After two years of debt crisis and budget austerity, the number of Europeans out of work has risen to 16.5 million people, with another 20,000 people without a job in December from the month before.

At a summit on Monday, Europe’s leaders tried to shift the debate from fighting the debt crisis to reviving growth in a bloc that produces 16 per cent of global economic output.

They are looking to deploy up to 82 billion euros of unspent funds from the EU’s 2007-2013 budget in an attempt to boost employment. But most economists expect scant progress while the euro zone’s high debtors are compelled to persist with harsh austerity programmes under a new ‘fiscal compact’.

Citigroup dubbed the German-inspired pact for stricter budget discipline, agreed by 25 EU leaders on Monday, as a “compact for low growth”, while one European diplomat has said that it “essentially makes Keynesianism illegal.”

Even with a pro-growth plan, a growing gap between the wealthy nations of northern Europe and those of the poorer, less productive south overshadows any EU-wide jobs policies implemented from Brussels.

Germany’s unemployment rate fell to 6.7 per cent in January, separate figures showed, a new record low since figures for unified Germany were first published.

Austria boasted the euro zone’s lowest jobless rate at 4.1 per cent in December, followed by the Netherlands at 4.9 per cent.

But unemployment in Spain reached a new high of 22.9 per cent in November and December. In Greece, joblessness was 19.2 per cent for October, the latest data available. Unemployment reached 13.6 per cent in Portugal in the final month of 2011.

“Alarming” youth unemployment

High joblessness is a blight on the European economy, and youth unemployment is a particular problem, especially in Spain, where almost half of young people cannot find full-time work.

A spokeswoman for European Commission President Jose Manuel Barroso said on Tuesday pan-EU youth unemployment was “unacceptable” and “alarming.”

Even in non-euro zone Britain, one of the world’s top 10 economies, youth unemployment is almost three times that of Germany, at 22 per cent of under 25s. That figure reaches 24 per cent in France and 30 per cent in Italy.

“For me this is the most painful aspect of the whole situation we’re facing in Europe, this great divergence on the labour market. Because if unemployment in Germany is falling, we may see less preparedness to help out the rest of the euro zone,” Van Vliet said.

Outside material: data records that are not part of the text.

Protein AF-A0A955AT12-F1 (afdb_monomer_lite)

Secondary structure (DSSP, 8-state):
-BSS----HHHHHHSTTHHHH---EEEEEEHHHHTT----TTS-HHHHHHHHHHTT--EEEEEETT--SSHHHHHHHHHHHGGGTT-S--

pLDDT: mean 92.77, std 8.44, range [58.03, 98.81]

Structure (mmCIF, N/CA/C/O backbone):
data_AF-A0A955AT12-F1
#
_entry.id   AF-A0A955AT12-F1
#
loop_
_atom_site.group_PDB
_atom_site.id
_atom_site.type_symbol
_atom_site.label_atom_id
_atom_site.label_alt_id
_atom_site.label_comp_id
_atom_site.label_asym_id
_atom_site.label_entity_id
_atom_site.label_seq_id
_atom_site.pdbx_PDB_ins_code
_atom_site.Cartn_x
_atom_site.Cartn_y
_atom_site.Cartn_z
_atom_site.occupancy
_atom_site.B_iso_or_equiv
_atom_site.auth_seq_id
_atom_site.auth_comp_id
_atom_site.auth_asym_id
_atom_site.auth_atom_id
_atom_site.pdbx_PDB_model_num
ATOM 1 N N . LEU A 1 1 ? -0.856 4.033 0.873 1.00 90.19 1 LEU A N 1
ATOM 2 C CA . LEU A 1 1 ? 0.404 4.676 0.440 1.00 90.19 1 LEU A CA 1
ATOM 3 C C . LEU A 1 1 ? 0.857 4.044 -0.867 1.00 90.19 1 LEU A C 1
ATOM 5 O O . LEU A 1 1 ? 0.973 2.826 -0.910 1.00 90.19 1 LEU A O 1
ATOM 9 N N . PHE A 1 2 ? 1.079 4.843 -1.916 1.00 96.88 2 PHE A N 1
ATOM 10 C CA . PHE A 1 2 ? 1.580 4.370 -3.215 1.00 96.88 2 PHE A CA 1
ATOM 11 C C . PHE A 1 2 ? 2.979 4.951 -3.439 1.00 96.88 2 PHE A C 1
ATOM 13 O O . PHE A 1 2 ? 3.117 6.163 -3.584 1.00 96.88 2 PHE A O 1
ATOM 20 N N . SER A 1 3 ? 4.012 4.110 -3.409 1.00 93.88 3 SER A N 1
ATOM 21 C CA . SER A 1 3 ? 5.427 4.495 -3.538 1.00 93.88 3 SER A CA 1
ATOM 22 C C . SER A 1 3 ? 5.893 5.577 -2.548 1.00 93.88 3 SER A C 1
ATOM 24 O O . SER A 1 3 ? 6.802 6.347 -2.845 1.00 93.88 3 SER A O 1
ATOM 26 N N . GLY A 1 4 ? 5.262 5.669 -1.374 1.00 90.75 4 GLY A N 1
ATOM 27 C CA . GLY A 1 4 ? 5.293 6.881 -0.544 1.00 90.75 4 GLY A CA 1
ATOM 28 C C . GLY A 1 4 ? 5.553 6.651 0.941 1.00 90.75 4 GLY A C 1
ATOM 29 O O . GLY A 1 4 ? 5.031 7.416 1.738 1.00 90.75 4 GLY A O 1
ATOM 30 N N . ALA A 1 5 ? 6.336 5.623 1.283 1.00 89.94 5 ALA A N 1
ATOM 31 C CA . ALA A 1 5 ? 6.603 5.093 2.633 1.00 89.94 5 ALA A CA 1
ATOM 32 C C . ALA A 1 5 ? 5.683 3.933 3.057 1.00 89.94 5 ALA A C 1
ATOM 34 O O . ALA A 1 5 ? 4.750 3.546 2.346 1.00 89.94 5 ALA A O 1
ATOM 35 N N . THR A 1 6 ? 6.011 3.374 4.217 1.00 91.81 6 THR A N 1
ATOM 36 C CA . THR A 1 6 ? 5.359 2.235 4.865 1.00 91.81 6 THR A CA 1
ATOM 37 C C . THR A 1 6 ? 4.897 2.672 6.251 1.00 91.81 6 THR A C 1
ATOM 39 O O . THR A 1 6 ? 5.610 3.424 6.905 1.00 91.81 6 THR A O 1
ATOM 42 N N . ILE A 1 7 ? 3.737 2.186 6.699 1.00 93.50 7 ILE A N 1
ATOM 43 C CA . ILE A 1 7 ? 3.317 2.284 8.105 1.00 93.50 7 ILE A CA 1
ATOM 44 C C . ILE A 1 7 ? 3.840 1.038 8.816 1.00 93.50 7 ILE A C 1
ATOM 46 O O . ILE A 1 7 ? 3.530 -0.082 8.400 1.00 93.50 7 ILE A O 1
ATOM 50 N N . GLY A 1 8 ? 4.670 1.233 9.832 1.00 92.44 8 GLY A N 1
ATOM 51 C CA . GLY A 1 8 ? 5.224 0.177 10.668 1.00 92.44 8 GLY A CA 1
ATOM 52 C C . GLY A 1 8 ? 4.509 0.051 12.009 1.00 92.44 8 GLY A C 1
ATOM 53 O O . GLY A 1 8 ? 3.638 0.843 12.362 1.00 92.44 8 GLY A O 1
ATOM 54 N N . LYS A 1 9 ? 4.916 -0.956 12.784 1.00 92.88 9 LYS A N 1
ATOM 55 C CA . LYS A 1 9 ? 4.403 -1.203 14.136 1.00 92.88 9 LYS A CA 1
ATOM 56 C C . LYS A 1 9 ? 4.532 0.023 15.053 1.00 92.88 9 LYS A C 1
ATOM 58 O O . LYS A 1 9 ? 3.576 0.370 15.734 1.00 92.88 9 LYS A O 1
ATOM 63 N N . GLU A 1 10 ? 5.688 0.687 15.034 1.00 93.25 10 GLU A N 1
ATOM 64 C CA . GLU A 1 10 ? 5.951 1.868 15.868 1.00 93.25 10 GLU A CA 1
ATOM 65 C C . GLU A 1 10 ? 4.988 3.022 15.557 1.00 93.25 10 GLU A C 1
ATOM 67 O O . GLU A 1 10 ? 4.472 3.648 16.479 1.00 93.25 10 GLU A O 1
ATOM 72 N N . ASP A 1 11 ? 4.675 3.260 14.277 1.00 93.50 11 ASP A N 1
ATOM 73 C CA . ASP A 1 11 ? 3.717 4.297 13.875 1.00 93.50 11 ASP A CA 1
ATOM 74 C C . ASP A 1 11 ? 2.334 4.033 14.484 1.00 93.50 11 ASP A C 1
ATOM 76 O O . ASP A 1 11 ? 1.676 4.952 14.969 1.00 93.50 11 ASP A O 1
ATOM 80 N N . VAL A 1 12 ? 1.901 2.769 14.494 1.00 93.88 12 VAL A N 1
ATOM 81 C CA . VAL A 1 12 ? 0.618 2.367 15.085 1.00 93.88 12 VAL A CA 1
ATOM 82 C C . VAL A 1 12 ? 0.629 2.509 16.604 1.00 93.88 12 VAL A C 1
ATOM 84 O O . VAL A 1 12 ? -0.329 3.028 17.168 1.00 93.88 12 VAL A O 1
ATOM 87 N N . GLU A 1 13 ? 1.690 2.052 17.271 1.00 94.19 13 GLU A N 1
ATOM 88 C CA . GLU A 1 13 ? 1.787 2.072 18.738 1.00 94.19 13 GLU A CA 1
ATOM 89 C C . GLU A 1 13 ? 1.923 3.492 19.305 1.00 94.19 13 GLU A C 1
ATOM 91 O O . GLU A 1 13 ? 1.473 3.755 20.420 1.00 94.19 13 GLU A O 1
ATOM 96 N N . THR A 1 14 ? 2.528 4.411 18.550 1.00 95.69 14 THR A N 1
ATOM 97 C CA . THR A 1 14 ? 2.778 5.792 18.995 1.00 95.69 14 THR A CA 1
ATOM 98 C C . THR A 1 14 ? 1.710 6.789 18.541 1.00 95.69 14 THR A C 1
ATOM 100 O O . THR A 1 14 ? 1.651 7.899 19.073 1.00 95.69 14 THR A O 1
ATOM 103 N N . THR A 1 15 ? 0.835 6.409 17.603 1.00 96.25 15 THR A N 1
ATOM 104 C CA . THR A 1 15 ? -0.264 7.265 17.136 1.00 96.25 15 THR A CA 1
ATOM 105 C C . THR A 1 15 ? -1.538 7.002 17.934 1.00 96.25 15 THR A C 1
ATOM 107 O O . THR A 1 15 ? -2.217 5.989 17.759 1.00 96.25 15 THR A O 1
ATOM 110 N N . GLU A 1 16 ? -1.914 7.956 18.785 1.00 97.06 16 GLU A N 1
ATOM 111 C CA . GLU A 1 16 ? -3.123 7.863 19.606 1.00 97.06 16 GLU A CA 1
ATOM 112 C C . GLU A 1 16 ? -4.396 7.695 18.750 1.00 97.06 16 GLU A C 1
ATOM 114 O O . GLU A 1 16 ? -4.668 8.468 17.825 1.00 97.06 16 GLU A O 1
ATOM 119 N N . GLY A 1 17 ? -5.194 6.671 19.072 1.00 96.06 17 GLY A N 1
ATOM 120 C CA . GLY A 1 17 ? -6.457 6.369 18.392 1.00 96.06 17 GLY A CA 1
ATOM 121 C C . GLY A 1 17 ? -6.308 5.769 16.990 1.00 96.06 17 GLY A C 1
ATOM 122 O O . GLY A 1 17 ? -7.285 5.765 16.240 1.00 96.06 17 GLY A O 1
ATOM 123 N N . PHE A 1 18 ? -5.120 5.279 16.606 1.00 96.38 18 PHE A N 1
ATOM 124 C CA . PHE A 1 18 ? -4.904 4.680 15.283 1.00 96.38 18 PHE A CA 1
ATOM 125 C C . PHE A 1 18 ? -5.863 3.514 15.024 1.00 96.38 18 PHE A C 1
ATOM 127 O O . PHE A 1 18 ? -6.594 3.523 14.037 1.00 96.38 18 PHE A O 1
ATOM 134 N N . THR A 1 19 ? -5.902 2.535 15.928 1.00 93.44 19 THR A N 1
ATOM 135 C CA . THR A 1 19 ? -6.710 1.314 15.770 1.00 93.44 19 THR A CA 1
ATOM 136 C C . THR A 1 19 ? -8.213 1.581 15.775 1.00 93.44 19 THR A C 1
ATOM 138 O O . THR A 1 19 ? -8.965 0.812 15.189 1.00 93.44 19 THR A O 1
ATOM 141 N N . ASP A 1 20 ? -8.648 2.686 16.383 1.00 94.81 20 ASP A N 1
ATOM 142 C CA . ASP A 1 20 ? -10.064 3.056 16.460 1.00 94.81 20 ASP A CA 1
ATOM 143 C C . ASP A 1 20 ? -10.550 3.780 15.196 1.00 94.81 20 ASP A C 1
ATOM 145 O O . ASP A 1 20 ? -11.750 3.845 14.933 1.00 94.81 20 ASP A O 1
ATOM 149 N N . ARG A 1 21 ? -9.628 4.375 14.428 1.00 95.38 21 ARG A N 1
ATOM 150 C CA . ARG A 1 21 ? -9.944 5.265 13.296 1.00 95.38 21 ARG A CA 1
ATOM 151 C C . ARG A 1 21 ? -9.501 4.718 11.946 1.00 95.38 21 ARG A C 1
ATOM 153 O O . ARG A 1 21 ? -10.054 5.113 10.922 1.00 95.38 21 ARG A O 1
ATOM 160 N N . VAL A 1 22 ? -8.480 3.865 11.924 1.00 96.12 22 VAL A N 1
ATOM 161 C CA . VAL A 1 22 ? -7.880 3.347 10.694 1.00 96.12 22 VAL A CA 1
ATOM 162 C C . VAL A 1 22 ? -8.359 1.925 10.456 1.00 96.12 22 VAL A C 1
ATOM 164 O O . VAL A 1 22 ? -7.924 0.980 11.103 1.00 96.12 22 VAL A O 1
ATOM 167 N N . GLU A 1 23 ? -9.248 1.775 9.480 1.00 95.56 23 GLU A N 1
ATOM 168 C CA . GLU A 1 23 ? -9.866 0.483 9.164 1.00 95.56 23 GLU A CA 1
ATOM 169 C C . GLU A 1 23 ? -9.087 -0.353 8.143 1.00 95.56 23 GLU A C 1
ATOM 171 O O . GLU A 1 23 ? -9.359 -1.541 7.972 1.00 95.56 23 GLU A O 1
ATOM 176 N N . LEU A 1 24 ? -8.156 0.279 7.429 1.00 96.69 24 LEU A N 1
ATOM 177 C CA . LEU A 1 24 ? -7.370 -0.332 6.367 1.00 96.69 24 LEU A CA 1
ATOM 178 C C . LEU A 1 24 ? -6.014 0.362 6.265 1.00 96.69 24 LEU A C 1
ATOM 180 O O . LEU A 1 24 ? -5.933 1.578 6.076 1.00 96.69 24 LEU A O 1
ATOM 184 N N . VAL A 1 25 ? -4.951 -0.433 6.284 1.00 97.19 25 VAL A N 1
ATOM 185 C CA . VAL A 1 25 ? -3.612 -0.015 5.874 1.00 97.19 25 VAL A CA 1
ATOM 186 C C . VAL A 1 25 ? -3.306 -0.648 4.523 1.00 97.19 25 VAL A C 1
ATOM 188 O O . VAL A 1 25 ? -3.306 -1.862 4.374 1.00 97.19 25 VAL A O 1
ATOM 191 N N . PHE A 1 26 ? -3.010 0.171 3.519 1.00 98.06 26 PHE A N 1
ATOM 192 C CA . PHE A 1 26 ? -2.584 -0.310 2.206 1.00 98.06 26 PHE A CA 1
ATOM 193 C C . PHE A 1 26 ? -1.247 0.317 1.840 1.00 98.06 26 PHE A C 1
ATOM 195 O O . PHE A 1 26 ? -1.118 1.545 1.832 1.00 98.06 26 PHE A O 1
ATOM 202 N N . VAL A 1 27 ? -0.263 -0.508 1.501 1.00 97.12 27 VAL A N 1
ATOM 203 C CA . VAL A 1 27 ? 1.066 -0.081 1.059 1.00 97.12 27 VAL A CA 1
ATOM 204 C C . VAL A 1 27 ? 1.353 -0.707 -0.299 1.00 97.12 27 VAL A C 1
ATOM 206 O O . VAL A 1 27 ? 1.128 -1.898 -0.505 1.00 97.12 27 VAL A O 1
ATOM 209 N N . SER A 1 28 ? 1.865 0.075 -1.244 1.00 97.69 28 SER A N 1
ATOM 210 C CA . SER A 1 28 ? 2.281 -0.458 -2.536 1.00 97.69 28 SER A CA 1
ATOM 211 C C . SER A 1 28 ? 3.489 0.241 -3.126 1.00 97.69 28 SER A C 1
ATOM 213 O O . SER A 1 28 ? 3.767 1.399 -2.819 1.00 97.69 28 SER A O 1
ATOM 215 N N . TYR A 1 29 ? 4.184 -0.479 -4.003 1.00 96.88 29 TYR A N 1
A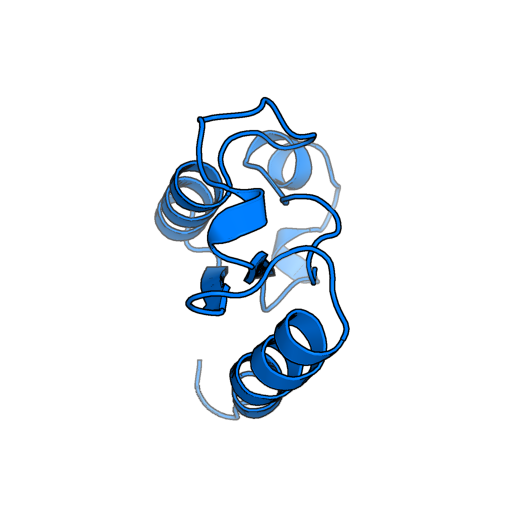TOM 216 C CA . TYR A 1 29 ? 5.368 -0.021 -4.727 1.00 96.88 29 TYR A CA 1
ATOM 217 C C . TYR A 1 29 ? 5.448 -0.682 -6.108 1.00 96.88 29 TYR A C 1
ATOM 219 O O . TYR A 1 29 ? 4.782 -1.686 -6.375 1.00 96.88 29 TYR A O 1
ATOM 227 N N . GLY A 1 30 ? 6.285 -0.148 -6.991 1.00 96.75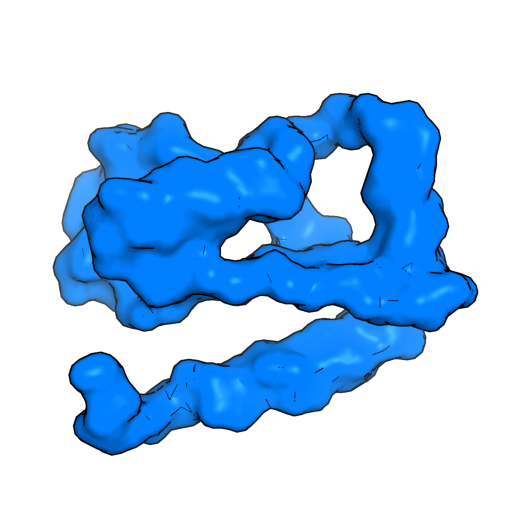 30 GLY A N 1
ATOM 228 C CA . GLY A 1 30 ? 6.797 -0.875 -8.147 1.00 96.75 30 GLY A CA 1
ATOM 229 C C . GLY A 1 30 ? 7.853 -1.888 -7.709 1.00 96.75 30 GLY A C 1
ATOM 230 O O . GLY A 1 30 ? 8.634 -1.614 -6.795 1.00 96.75 30 GLY A O 1
ATOM 231 N N . SER A 1 31 ? 7.912 -3.058 -8.348 1.00 95.81 31 SER A N 1
ATOM 232 C CA . SER A 1 31 ? 8.886 -4.104 -7.995 1.00 95.81 31 SER A CA 1
ATOM 233 C C . SER A 1 31 ? 10.333 -3.599 -8.050 1.00 95.81 31 SER A C 1
ATOM 235 O O . SER A 1 31 ? 11.128 -3.908 -7.166 1.00 95.81 31 SER A O 1
ATOM 237 N N . LYS A 1 32 ? 10.653 -2.727 -9.014 1.00 95.12 32 LYS A N 1
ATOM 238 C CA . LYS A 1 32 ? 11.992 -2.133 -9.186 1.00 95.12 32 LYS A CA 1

After years of falling unemployment, the 2008-2009 global financial crisis destroyed job creation prospects in Europe and the ensuing sovereign debt crisis has only worsened the outlook.

In the 27-nation European Union, the number of jobless has risen steadily from a recent low of 7.1 per cent of the working population in 2008 to 9.9 per cent in December -- some 23.6 million people.

Economists say it could reach 11 per cent by mid-2012.

“It’s very important that we don’t forget the growth and the jobs,” Danish Prime Minister Helle Thorning-Schimdt told reporters as she arrived at the half-day summit on Monday.

“Everything starts and ends with growth and jobs,” she said.